Mais le roulement est réparé, c’est tout ce qui compte. Avec un transpalette, il charge le bidon de 100 litres d’essence de lavande dans le coffre de la voiture de Maurice. Ce dernier fait un chèque et on repart en direction de Grignan. Dans la voiture, Maurice sourit. Dans la voiture, son téléphone sonne. C’est une notification d’une chaîne d’information en continue : encore des nouvelles alarmantes sur le réchauffement du climat.
« Je lirai ça quand je serai à la maison », dit Maurice.
Il est 18 heures sur la place de la mairie de Grignan. C’est le début des vacances d’été. Aux terrasses des cafés, les touristes boivent des sodas et de la bière sans se douter que, dans la mairie juste à côté, un homme travaille dur à son bureau : c’est le Maire, avec qui on a rendez-vous. Bruno Durieux, 74 ans, est le premier édile de Grignan depuis vingt-cinq ans. Il est ingénieur de formation. Il a été conseiller de Raymond Barre et brièvement ministre de la Santé au début des années 1990. Et, disons-le d’emblée, il n’aime pas les écologistes.
« Des idéologues et des dogmatiques », dit-il.
Il leur a consacré un livre dont le titre ressemble à une charge de cavalerie : Contre l’écologisme. Pour une croissance au service de l’environnement. L’ouvrage est paru au printemps 2019 aux éditions De Fallois.
Quand on le retrouve dans son bureau, il porte une chemisette bleu clair et des mocassins d’été. Il a les tempes blanches et le parler direct comme un uppercut de boxeur. Il nous dit :
« Il y a bien un réchauffement climatique, oui, mais les causes sont multiples. Ce n’est pas uniquement la faute de l’activité humaine. Ceux qui disent cela sont des idéologues. Les partisans de l’écologie politique ne font que remplir le vide créé par la chute du marxisme. »
Il ajoute :
« On s’y adaptera au réchauffement climatique… à la condition d’avoir les moyens de s’adapter. Et pour cela, il nous faut du progrès technique et de la croissance ! La croissance économique, c’est la seule solution ! Si les gens ont si peur de la sécheresse, c’est qu’ils répètent sans réfléchir ce qu’ils entendent dans les médias. Ils entendent la doxa et ils la répètent. »
À Grignan, dit-il, la moitié des agriculteurs pensent comme Maurice Feschet que les récoltes sont de plus en plus mauvaises à cause de la sécheresse.
« Mais l’autre moitié dit que les aléas de la météo, ça a toujours existé. »
On parle de Maurice Feschet au Maire.

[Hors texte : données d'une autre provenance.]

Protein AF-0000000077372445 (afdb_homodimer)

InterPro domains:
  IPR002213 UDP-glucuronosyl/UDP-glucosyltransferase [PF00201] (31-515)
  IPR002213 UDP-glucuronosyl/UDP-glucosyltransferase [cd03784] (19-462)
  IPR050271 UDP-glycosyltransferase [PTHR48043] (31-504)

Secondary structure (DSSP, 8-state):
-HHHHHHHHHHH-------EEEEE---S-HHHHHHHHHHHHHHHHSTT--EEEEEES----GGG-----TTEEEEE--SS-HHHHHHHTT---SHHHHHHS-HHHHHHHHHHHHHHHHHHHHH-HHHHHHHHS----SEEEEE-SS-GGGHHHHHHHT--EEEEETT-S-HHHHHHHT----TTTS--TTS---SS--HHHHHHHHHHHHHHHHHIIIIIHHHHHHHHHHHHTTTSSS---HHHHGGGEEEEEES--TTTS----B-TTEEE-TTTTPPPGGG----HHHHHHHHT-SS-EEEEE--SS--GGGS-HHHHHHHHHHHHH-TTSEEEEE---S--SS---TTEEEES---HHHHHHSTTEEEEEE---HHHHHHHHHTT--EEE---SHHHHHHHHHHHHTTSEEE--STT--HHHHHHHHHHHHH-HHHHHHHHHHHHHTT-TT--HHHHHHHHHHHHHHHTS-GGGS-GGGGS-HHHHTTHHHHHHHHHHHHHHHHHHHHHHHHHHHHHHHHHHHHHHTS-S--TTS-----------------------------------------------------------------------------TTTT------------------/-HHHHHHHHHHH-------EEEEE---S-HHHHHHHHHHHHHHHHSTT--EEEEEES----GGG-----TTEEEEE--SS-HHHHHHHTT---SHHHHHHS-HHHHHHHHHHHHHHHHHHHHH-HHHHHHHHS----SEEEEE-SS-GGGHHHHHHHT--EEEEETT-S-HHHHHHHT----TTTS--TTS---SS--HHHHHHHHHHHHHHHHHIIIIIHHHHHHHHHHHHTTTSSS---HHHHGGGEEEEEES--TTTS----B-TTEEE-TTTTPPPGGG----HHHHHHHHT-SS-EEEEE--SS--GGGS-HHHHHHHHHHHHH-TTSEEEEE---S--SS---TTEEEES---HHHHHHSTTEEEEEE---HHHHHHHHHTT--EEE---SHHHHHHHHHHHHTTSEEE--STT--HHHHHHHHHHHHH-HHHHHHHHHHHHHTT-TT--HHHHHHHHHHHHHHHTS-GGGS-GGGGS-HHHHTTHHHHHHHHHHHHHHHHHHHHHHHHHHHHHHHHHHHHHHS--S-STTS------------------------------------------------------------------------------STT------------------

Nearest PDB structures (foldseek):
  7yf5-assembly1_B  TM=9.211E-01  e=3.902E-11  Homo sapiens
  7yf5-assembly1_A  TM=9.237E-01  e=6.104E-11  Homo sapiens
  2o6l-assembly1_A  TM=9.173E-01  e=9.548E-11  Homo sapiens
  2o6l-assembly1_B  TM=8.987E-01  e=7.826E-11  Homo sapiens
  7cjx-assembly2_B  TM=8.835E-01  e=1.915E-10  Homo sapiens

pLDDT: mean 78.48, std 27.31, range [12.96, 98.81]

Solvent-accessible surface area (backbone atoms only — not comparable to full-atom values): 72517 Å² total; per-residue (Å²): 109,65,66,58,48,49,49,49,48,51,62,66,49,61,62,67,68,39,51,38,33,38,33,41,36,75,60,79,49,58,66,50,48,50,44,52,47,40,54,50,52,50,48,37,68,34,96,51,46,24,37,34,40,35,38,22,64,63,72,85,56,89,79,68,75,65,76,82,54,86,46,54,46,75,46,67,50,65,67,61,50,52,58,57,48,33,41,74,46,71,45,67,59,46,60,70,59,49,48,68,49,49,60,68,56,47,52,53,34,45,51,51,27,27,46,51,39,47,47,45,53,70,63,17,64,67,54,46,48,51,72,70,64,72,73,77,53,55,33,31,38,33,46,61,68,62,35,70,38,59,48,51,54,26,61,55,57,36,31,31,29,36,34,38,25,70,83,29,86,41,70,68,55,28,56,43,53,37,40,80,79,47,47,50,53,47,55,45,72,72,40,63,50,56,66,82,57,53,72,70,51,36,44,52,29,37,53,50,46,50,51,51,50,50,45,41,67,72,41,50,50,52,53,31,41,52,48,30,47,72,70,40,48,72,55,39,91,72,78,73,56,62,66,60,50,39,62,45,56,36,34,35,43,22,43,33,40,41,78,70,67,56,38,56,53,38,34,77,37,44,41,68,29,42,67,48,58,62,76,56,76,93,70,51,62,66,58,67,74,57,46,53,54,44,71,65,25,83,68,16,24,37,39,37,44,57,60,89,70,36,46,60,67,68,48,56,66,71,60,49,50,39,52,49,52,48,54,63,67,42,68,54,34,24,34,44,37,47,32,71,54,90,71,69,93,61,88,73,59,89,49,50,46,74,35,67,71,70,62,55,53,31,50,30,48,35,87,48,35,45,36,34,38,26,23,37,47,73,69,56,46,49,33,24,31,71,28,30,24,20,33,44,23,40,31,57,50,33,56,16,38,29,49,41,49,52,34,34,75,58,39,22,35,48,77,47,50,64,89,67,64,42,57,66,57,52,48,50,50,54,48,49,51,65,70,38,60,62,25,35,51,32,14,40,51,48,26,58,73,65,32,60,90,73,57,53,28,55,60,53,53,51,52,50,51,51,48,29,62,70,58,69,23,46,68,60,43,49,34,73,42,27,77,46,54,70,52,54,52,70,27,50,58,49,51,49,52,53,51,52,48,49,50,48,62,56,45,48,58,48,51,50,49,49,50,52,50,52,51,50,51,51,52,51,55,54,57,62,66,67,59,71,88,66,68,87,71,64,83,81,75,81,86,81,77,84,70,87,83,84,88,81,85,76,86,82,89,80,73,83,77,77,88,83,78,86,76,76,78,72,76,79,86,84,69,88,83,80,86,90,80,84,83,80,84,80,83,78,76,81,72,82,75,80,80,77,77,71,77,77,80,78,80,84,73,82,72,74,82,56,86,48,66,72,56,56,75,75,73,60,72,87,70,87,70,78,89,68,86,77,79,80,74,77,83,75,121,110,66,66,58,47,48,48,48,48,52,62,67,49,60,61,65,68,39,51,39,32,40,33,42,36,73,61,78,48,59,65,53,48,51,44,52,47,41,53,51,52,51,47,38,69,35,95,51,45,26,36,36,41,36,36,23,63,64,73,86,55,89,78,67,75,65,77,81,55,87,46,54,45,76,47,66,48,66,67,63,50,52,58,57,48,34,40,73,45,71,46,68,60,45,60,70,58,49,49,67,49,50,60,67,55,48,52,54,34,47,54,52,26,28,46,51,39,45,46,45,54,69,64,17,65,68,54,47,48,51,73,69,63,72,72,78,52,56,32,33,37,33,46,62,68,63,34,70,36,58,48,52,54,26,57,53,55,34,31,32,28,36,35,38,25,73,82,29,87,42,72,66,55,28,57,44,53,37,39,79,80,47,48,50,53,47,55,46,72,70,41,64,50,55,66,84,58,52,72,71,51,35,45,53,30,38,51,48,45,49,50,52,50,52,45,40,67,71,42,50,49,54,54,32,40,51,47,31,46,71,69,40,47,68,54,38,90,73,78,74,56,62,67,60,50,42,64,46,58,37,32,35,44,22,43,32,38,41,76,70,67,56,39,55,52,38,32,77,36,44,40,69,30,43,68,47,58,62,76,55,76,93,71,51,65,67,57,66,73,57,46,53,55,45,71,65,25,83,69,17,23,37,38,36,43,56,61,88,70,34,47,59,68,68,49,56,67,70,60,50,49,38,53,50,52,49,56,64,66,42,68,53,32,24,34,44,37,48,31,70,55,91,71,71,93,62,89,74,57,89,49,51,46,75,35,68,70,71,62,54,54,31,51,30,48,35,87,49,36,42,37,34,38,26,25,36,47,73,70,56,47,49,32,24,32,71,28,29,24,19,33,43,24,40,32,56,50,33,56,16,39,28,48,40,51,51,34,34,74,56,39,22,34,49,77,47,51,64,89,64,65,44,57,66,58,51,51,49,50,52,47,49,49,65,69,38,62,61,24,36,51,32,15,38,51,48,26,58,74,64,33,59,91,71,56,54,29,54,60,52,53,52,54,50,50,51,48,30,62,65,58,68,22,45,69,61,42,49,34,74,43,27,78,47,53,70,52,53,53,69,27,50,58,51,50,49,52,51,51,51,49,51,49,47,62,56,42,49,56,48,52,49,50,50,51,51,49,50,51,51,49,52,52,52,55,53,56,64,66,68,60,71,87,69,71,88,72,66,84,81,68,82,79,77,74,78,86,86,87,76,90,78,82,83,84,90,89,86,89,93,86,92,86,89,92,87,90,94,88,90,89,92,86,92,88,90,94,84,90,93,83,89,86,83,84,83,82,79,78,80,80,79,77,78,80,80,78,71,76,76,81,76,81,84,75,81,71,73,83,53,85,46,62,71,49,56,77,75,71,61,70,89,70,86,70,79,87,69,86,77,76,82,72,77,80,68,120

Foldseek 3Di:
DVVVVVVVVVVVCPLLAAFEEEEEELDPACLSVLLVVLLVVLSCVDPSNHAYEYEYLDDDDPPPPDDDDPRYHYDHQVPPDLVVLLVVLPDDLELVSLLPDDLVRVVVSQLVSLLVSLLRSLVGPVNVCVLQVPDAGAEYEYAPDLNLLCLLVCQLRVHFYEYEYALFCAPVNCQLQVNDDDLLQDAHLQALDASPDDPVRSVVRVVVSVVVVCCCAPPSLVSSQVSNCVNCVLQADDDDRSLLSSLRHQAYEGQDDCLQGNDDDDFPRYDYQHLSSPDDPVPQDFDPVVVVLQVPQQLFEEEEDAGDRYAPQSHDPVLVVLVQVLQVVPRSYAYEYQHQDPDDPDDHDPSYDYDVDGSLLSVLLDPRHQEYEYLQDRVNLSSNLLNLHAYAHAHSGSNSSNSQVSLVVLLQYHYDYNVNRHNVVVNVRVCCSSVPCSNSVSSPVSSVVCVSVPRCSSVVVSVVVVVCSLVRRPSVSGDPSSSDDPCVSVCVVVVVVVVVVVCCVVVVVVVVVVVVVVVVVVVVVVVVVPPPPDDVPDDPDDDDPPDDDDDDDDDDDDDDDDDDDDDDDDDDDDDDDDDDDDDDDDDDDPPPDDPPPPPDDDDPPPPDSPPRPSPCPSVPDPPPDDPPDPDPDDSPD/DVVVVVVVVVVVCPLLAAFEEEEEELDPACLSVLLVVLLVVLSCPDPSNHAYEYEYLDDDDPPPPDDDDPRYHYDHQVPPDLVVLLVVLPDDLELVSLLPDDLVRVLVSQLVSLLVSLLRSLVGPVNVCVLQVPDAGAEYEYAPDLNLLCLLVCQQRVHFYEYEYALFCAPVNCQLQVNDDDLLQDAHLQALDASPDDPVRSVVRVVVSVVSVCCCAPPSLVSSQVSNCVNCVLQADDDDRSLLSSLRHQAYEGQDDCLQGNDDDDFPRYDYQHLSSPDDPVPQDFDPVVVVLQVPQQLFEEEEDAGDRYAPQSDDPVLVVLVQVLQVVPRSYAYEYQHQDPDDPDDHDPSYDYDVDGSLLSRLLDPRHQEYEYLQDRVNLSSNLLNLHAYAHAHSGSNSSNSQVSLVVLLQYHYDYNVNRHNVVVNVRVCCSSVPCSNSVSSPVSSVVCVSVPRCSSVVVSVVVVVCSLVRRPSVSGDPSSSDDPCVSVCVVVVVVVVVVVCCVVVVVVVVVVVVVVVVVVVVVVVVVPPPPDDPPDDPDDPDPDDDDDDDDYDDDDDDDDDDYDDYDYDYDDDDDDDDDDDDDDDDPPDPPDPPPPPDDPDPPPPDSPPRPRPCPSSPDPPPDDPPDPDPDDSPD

Les deux hommes se connaissent depuis vingt ans. Ils se respectent, ce qui ne les empêche pas de ne pas être d’accord :
« Maurice s’est laissé embarqué dans cette histoire de plainte contre l’Europe par ce professeur de droit allemand », estime Bruno Durieux.
Maurice a lu le livre de Bruno Durieux « en trois jours »:
« Il dit des choses intéressantes, Bruno, mais je ne suis pas du tout d’accord avec ses conclusions. »
Maurice Feschet a rangé le livre de Bruno Durieux sur les étagères de sa ferme et s’est remis à lire les rapports du Giec et des autres organismes internationaux alertant sur le réchauffement climatique. Ses alertes Google lui apportent de la lecture chaque jour. L’une des toutes dernières ne l’a pas vraiment rassuré : juillet 2019 a été décrété le mois le plus chaud jamais enregistré dans le monde.